A new aerodynamic phenomenon and its effects on the design of ultra-high cylindrical towers

The dissertation addresses the design of ultra-high towers under the wind action and has a special application for Solar Updraft Power Plants. They are a highly sustainable natural resource for electric power generation, based on a combined sun-wind energy solution. The object of the investigation is a 1-km tall solar tower, made of reinforced concrete and stiffened along the height by stiffening rings. They are usually introduced in the design of solar towers in order to reduce the structural vulnerability to the wind action by enhancing a beam-like behaviour. However, the wind tunnel tests performed within this research showed that the presence of rings along the height of the tower modifies the aerodynamics of the flow around the circular cylinder and creates a bi-stable and asymmetric load condition, even at moderately high Reynolds numbers. This phenomenon is new and unknown.
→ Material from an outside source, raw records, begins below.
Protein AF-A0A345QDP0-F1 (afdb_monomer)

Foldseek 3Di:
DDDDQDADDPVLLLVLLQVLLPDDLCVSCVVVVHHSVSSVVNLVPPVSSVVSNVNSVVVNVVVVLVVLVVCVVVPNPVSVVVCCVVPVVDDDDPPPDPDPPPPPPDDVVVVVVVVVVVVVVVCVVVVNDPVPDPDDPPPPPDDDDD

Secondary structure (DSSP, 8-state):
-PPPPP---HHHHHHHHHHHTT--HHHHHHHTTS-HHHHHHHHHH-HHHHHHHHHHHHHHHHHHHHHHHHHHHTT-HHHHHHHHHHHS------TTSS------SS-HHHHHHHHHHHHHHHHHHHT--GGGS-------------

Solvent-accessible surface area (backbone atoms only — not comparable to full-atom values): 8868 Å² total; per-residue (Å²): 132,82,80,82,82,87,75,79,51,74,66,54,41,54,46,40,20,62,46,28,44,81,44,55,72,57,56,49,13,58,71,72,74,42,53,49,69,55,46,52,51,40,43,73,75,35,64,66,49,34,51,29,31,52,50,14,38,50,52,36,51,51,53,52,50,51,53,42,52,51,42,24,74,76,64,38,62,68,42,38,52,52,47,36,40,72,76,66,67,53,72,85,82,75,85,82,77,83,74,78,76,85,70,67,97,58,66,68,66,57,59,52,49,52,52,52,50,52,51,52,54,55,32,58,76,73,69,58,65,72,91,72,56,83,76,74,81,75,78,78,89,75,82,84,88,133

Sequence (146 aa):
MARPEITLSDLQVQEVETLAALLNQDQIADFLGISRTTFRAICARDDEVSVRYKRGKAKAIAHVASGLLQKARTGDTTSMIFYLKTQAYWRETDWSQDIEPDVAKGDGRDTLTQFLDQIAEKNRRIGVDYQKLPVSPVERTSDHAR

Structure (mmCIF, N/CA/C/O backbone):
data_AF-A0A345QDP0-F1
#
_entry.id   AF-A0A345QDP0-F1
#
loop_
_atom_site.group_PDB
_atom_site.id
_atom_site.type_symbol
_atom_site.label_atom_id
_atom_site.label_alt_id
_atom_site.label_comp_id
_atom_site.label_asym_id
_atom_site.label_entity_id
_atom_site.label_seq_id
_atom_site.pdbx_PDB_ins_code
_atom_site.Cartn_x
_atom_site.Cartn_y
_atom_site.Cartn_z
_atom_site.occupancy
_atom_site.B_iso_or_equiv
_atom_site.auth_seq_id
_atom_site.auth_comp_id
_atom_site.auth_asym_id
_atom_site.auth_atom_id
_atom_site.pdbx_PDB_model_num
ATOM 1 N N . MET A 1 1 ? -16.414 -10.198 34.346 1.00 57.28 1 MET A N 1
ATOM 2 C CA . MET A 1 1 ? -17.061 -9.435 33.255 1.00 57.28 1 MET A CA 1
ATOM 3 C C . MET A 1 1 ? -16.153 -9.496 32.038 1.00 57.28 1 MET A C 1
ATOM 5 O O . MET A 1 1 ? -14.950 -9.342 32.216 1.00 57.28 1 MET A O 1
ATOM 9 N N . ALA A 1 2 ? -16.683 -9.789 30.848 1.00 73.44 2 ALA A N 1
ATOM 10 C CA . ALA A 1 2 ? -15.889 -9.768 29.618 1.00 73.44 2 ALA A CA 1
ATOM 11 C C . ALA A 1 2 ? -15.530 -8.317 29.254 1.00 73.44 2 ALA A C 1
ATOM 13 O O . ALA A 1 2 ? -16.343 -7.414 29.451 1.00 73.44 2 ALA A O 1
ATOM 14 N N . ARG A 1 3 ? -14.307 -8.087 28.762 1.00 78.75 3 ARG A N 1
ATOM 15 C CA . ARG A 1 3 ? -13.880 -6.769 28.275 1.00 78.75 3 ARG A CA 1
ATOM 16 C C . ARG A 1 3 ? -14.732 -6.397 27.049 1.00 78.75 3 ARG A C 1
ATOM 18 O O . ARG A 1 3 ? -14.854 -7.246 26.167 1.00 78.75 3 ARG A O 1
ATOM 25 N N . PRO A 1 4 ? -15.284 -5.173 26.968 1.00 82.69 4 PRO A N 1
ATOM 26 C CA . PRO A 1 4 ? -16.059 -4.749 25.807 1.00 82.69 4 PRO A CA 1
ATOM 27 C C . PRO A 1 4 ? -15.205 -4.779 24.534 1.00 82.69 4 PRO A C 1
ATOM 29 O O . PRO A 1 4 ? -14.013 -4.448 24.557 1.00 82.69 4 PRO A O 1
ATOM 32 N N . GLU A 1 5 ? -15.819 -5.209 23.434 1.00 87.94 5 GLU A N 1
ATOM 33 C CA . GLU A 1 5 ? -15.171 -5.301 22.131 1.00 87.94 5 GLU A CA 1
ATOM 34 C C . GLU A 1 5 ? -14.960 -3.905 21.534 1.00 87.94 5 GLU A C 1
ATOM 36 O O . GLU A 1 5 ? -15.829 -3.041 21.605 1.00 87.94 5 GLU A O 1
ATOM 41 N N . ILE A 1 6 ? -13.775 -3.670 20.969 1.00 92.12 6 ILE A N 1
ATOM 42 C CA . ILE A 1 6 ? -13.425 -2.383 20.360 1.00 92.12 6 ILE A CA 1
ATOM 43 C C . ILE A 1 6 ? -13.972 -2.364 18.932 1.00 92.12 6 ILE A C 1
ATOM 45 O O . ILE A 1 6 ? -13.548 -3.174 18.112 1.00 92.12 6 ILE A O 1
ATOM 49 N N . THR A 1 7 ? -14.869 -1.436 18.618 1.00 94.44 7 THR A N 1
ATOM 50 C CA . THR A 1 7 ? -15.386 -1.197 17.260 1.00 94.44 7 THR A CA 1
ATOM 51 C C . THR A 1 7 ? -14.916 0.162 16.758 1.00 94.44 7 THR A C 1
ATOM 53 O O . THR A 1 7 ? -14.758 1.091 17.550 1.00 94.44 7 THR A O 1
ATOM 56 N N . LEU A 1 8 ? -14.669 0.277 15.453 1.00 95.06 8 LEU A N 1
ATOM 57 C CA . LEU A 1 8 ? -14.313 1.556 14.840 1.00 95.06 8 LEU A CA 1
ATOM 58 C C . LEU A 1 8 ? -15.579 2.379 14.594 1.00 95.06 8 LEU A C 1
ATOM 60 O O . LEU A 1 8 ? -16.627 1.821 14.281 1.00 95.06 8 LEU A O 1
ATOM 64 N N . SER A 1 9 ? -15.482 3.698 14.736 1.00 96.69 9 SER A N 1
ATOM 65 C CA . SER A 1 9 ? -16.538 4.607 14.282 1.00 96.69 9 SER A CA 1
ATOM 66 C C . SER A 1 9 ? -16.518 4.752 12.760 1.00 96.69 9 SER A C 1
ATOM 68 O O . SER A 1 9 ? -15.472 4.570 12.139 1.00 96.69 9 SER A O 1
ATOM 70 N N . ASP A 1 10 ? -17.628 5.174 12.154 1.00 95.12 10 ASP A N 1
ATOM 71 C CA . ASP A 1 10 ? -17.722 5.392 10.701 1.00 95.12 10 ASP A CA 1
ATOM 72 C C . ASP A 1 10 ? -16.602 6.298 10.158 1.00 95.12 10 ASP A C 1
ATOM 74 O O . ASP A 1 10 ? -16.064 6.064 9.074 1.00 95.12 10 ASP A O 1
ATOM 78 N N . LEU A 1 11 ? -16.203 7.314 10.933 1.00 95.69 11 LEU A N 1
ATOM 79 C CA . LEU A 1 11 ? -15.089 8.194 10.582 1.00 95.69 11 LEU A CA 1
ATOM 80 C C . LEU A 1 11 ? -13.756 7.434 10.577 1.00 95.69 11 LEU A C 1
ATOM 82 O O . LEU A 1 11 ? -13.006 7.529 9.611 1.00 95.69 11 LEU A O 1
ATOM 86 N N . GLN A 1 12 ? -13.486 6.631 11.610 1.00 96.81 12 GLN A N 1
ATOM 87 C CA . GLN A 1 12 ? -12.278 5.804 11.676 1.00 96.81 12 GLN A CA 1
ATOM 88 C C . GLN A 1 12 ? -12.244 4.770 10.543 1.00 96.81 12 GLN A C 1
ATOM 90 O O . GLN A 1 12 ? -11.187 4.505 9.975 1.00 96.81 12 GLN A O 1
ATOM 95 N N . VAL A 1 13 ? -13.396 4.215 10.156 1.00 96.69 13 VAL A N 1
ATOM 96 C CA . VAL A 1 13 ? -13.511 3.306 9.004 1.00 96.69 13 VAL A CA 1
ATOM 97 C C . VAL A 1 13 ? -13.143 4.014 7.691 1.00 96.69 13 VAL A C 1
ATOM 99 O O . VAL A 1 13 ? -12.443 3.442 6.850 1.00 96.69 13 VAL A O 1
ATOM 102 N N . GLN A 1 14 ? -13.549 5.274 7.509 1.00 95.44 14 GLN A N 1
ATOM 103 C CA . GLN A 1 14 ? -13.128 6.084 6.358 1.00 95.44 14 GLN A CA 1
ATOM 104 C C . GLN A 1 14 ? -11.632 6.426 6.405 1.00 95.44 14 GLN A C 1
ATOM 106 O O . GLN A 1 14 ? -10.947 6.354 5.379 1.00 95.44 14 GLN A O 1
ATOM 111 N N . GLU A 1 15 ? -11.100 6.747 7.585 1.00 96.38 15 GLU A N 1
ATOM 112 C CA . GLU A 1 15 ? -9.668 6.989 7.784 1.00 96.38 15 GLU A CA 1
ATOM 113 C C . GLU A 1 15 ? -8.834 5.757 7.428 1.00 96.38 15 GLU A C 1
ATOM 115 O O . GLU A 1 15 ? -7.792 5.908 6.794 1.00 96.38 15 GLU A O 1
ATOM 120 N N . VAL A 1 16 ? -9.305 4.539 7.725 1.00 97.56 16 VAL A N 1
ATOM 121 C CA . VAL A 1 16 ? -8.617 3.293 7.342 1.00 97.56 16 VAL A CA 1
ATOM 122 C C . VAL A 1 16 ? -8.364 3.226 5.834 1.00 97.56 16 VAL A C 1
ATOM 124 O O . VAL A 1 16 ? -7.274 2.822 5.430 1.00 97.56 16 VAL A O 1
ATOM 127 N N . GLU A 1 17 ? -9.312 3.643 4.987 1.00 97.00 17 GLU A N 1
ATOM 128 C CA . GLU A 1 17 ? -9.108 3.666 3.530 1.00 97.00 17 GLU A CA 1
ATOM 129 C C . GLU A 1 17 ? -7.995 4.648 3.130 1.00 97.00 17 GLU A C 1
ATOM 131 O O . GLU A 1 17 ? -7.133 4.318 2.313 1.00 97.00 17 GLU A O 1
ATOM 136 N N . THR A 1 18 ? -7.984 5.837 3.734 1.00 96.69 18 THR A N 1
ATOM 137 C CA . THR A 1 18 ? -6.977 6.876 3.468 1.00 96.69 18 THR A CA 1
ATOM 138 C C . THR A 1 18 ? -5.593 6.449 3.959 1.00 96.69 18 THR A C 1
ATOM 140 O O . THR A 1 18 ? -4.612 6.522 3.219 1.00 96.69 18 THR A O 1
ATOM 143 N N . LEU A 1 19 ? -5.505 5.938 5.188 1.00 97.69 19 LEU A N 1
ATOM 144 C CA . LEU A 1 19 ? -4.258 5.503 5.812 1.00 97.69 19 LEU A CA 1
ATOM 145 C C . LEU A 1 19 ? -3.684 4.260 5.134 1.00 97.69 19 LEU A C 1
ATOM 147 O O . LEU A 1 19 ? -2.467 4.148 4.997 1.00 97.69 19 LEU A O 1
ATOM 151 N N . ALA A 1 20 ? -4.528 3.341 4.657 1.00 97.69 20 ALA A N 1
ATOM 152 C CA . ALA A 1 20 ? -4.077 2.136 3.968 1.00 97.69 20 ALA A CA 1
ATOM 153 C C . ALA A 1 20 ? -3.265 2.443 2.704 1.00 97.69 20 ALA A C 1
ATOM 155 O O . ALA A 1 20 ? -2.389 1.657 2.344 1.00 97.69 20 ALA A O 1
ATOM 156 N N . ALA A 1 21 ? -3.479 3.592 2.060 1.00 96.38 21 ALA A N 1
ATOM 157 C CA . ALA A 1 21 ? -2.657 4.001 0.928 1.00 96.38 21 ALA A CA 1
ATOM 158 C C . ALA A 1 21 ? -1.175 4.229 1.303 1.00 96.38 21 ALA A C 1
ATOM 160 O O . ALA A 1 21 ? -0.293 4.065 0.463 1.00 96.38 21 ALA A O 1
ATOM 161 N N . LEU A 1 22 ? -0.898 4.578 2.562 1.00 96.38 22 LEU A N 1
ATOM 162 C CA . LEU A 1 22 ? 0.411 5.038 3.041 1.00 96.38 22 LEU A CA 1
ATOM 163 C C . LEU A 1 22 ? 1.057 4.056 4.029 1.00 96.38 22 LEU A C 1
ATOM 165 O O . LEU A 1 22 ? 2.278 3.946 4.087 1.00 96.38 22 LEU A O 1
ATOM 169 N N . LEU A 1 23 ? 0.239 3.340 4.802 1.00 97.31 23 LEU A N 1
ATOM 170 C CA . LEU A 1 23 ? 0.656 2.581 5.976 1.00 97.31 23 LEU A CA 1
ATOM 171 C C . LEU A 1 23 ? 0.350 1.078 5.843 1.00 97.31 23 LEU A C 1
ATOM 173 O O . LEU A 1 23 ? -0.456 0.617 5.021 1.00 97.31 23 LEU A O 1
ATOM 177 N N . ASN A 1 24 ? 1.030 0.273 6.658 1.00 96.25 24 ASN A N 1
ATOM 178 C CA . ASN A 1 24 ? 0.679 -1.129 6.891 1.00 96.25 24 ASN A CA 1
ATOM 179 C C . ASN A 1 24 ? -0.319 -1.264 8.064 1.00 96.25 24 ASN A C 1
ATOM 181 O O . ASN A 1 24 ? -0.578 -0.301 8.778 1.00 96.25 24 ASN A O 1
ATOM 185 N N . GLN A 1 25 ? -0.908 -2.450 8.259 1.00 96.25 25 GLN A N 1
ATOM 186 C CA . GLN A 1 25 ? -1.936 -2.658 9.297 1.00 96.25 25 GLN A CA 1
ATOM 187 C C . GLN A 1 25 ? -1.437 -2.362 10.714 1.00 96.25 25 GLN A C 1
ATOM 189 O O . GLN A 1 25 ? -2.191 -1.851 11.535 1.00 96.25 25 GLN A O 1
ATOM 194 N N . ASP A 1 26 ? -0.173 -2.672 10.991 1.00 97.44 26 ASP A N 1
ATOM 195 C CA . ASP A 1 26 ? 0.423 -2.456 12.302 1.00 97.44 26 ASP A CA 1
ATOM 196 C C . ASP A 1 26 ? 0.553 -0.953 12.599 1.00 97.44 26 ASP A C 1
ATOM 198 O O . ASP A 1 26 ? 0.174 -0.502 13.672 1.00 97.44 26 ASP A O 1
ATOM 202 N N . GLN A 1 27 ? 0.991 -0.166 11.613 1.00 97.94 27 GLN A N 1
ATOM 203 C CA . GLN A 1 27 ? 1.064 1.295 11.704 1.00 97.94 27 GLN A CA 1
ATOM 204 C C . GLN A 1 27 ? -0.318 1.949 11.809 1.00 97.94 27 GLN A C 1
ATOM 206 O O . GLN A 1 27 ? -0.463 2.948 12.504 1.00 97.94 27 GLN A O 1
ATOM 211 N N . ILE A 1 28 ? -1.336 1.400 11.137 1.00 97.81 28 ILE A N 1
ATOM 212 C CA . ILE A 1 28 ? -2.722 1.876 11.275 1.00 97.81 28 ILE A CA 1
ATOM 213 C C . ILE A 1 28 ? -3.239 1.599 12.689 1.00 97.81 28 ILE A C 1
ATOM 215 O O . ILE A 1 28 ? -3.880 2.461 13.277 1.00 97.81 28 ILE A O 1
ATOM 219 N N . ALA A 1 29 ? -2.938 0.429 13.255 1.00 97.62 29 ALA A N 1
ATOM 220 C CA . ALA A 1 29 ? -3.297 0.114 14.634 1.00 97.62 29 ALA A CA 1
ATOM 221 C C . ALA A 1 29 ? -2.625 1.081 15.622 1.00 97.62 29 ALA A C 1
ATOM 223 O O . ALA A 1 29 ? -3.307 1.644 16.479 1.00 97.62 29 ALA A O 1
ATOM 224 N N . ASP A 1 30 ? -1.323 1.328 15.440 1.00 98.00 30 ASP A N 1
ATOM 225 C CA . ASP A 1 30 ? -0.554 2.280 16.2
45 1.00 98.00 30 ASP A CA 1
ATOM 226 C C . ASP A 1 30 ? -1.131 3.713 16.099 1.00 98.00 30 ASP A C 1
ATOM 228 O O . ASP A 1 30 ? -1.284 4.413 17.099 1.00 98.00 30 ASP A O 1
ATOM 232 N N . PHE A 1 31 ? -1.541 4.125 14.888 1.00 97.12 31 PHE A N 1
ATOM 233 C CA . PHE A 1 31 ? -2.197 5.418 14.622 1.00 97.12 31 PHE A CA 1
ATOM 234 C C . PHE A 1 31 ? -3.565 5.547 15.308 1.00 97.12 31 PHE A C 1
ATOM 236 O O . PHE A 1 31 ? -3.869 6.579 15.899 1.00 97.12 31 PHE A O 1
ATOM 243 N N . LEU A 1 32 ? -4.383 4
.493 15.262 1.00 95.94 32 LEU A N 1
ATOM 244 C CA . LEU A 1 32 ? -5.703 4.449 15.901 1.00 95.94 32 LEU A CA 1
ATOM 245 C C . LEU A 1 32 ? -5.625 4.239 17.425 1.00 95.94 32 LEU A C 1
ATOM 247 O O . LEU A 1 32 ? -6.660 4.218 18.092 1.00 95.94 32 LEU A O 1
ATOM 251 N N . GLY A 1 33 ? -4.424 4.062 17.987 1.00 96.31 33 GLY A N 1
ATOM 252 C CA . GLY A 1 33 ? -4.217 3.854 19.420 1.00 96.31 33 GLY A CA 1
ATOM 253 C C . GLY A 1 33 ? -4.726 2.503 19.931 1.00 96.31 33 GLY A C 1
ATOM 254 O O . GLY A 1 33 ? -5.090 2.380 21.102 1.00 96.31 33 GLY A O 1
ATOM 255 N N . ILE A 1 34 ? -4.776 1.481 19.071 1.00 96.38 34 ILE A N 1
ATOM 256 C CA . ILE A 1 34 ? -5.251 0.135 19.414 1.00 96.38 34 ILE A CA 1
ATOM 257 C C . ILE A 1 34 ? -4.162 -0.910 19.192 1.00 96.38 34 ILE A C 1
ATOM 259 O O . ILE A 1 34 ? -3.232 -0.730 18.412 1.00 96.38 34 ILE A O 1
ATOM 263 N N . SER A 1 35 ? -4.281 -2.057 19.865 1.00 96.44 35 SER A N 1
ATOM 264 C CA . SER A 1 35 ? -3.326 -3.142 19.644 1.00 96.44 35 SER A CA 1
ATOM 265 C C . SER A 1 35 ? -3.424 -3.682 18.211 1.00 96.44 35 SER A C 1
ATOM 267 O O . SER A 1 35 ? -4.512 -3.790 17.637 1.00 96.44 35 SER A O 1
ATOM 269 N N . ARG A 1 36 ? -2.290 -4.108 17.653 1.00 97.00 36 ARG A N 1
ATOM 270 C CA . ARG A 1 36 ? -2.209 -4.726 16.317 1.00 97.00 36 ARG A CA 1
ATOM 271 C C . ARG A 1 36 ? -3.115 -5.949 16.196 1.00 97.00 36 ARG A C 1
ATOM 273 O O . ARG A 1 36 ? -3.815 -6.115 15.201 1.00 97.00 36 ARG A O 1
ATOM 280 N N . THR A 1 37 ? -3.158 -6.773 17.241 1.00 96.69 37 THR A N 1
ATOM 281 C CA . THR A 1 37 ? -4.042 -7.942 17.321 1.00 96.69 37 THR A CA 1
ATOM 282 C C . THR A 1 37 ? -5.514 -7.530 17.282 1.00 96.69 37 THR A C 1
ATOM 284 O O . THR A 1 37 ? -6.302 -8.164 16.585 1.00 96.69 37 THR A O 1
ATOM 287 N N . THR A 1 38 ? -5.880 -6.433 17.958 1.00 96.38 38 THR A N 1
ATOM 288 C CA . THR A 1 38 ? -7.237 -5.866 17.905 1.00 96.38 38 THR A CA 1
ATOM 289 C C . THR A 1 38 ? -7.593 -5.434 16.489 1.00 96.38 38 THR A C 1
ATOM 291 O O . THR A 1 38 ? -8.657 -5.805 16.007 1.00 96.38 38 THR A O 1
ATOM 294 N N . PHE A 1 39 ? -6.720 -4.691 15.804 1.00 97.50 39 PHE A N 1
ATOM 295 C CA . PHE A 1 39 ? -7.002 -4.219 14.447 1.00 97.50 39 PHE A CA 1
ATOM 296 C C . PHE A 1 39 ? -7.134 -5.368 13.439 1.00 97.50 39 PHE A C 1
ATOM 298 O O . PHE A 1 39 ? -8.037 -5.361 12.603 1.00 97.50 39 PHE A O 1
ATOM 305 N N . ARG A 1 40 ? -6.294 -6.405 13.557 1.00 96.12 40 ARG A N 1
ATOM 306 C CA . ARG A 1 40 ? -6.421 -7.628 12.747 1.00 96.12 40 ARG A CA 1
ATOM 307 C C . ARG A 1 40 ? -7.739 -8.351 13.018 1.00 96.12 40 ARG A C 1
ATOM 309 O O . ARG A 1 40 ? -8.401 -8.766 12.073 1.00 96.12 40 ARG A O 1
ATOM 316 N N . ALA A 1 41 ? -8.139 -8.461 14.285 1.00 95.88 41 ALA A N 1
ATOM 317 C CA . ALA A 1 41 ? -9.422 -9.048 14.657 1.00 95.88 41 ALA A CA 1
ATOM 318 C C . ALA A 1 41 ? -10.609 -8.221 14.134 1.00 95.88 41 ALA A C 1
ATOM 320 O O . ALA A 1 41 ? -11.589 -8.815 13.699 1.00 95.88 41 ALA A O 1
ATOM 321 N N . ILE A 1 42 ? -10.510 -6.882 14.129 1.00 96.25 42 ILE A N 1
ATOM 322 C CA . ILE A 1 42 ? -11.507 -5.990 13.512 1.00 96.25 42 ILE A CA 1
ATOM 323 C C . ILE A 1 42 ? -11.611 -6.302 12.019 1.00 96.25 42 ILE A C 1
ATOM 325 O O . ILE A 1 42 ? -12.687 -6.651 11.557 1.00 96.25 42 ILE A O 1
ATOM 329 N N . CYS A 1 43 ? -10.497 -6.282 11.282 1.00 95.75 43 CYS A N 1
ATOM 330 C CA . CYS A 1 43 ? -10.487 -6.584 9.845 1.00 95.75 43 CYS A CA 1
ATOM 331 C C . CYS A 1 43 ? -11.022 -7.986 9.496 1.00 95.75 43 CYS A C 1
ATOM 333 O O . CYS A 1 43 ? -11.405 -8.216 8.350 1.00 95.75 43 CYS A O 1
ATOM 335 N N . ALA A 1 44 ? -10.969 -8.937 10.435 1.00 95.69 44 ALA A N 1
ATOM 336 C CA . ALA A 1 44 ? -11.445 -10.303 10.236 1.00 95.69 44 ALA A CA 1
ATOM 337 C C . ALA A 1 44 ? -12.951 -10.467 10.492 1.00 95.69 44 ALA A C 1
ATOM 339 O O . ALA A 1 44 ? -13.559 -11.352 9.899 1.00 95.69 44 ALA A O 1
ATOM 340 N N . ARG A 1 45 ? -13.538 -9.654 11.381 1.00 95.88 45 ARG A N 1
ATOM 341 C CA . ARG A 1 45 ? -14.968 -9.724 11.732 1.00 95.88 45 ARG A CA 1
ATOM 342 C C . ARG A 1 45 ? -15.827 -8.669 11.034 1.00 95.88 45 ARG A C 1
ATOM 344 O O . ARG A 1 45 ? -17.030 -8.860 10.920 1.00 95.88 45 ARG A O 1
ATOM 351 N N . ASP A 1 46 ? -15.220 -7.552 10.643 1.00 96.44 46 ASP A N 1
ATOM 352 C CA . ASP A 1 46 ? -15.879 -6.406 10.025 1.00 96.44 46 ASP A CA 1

Similar effects were observed in the critical range of Re number and around two side-by-side cylinders, but the conditions of occurrence and the physical reasons are profoundly different. The discovery of the existence of such a bistable and asymmetric load condition induced by rings along the height of a finite length circular cylinder, its interpretation, as well as the cross-checked experimental evidence in different wind-tunnels confirmed also by numerical simulations, are the original contributions of this work. Then, the effect is quantified on the structural response. The bistable asymmetric load on the structure did not result to be a prohibitive load condition for solar towers and the magnitude of the effect depends on the number and on the size of the rings. Mitigation strategies are then proposed in the work. Furthermore, the dissertation evaluates the shell response to the stochastic wind loading process and provides to the designer a general unified simple tool to define design wind loads for quasi-static calculations of ultra-high towers in any atmospheric boundary layer flow.